▶ _EXERCISE INSTRUCTIONS_
From the records below, transcribe only the lines running from the one with "ATOM 29 N N" through the one with "ATOM 33 O O". Keep both of those end lines.

▶ _MATERIAL FOR THE TASK_
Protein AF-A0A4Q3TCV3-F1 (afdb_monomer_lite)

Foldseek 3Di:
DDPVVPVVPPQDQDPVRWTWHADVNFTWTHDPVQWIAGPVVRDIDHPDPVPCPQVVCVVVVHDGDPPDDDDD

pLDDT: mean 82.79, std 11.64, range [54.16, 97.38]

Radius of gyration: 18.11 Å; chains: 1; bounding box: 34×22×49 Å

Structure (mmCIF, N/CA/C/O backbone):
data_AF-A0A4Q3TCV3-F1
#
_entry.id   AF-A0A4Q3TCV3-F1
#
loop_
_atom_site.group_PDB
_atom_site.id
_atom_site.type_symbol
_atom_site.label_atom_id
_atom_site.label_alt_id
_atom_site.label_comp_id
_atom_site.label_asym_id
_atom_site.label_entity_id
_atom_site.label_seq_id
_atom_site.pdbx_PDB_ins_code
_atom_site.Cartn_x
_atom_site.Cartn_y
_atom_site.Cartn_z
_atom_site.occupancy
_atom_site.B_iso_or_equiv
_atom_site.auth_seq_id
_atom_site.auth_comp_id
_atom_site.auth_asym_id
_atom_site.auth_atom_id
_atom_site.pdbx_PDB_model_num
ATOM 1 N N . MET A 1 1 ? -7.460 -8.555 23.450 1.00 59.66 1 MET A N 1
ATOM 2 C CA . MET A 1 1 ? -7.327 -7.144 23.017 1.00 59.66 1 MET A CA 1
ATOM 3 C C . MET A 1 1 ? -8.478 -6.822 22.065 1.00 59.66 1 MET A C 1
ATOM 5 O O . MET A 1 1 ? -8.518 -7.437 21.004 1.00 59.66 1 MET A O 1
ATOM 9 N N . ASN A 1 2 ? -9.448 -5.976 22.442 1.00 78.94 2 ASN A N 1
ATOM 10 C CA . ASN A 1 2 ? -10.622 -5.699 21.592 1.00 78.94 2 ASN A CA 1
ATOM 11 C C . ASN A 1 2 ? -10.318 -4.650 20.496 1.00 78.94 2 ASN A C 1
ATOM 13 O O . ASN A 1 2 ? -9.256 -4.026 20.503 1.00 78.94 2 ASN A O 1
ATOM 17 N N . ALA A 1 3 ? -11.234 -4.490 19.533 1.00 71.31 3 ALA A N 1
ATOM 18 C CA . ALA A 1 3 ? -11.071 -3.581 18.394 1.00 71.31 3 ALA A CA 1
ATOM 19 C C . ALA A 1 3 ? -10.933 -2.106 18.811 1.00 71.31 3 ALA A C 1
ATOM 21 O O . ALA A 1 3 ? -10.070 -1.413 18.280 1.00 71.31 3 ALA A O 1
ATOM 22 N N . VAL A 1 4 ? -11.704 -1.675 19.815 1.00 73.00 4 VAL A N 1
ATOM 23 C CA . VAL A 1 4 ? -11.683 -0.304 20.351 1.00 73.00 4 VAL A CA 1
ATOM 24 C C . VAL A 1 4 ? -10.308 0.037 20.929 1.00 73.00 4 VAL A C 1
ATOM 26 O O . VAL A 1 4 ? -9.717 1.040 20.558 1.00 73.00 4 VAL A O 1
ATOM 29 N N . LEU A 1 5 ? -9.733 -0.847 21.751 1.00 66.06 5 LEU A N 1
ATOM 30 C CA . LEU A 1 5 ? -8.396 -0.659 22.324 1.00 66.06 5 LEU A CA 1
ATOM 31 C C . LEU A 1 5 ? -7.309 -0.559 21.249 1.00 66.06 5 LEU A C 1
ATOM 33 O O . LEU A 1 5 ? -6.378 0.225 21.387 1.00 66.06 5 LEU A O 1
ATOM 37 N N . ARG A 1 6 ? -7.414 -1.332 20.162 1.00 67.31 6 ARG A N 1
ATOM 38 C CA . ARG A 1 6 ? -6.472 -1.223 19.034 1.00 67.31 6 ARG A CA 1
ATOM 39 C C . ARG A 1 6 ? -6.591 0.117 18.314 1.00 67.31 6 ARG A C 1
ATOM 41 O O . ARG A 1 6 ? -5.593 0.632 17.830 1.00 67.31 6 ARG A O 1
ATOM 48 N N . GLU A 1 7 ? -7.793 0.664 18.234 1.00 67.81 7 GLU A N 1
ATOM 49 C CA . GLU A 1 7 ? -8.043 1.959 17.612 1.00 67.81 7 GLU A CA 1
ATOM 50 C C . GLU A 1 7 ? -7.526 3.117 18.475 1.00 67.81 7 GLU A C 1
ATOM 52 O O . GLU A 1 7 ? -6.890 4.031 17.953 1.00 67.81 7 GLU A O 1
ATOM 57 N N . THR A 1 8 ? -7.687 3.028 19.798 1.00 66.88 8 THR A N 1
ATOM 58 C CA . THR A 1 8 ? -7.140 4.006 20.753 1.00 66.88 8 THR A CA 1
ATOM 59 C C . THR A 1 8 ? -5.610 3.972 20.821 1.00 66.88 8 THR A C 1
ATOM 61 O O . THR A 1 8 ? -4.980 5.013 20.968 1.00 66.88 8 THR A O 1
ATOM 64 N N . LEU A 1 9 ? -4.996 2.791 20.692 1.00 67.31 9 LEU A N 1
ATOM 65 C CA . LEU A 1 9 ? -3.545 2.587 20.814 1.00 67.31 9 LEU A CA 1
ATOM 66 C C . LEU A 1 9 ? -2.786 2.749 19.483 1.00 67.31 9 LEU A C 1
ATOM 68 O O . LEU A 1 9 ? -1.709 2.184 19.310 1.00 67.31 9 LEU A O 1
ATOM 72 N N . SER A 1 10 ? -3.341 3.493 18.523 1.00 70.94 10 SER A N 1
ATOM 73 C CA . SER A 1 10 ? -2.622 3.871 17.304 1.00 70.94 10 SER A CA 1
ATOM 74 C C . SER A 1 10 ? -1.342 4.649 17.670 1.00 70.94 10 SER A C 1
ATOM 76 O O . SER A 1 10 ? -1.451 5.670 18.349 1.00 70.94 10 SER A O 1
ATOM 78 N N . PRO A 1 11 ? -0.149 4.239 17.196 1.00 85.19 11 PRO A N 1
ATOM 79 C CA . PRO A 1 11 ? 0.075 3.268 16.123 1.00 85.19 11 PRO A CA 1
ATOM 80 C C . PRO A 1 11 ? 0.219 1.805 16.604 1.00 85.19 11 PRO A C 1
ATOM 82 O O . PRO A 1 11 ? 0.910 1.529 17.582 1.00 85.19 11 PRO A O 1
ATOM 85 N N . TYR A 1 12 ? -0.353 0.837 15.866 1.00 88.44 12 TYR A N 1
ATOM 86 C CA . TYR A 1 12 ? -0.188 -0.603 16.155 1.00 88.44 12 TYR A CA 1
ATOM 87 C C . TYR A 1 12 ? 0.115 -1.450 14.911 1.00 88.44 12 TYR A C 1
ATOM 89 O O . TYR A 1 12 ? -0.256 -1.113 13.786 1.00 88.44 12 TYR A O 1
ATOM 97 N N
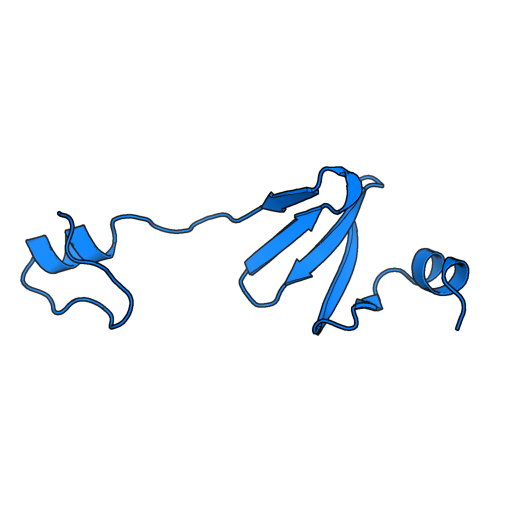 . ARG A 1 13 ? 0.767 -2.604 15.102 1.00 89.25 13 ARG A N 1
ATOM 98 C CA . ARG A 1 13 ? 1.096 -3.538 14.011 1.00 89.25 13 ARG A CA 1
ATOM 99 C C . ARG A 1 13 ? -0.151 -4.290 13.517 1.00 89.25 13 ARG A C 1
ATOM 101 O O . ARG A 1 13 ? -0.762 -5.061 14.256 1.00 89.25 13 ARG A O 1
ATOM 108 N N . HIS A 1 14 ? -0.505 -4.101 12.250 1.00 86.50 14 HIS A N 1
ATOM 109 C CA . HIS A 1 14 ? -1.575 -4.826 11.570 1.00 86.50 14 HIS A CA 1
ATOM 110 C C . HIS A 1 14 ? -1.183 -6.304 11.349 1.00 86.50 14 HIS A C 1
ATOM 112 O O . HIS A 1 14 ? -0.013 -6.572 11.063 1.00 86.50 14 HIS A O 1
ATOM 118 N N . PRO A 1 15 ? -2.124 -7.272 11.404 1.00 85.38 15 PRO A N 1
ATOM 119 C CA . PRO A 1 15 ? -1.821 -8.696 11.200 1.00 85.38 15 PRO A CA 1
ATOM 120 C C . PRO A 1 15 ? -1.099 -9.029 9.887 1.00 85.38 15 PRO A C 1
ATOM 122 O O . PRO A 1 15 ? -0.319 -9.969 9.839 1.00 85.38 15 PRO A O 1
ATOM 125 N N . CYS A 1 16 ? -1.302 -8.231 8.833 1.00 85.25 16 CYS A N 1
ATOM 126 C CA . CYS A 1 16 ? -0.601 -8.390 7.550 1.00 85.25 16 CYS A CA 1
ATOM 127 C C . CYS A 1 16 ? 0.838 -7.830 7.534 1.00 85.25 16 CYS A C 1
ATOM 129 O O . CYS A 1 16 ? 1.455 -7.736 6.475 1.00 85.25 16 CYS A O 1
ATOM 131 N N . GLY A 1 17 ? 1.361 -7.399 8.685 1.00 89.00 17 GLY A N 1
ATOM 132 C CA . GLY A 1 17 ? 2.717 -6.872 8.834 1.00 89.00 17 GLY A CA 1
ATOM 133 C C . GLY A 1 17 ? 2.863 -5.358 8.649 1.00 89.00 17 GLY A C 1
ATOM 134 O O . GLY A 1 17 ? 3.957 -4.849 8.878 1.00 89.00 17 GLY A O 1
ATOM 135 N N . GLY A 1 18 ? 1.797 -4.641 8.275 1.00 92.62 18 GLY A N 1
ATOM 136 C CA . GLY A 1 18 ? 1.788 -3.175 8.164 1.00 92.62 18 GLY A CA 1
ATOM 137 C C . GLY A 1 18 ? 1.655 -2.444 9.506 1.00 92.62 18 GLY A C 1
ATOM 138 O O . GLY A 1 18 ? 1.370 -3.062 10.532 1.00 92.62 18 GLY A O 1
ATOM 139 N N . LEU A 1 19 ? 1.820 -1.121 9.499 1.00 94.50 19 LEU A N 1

▶ _RESULT BELOW_
ATOM 29 N N . LEU A 1 5 ? -9.733 -0.847 21.751 1.00 66.06 5 LEU A N 1
ATOM 30 C CA . LEU A 1 5 ? -8.396 -0.659 22.324 1.00 66.06 5 LEU A CA 1
ATOM 31 C C . LEU A 1 5 ? -7.309 -0.559 21.249 1.00 66.06 5 LEU A C 1
ATOM 33 O O . LEU A 1 5 ? -6.378 0.225 21.387 1.00 66.06 5 LEU A O 1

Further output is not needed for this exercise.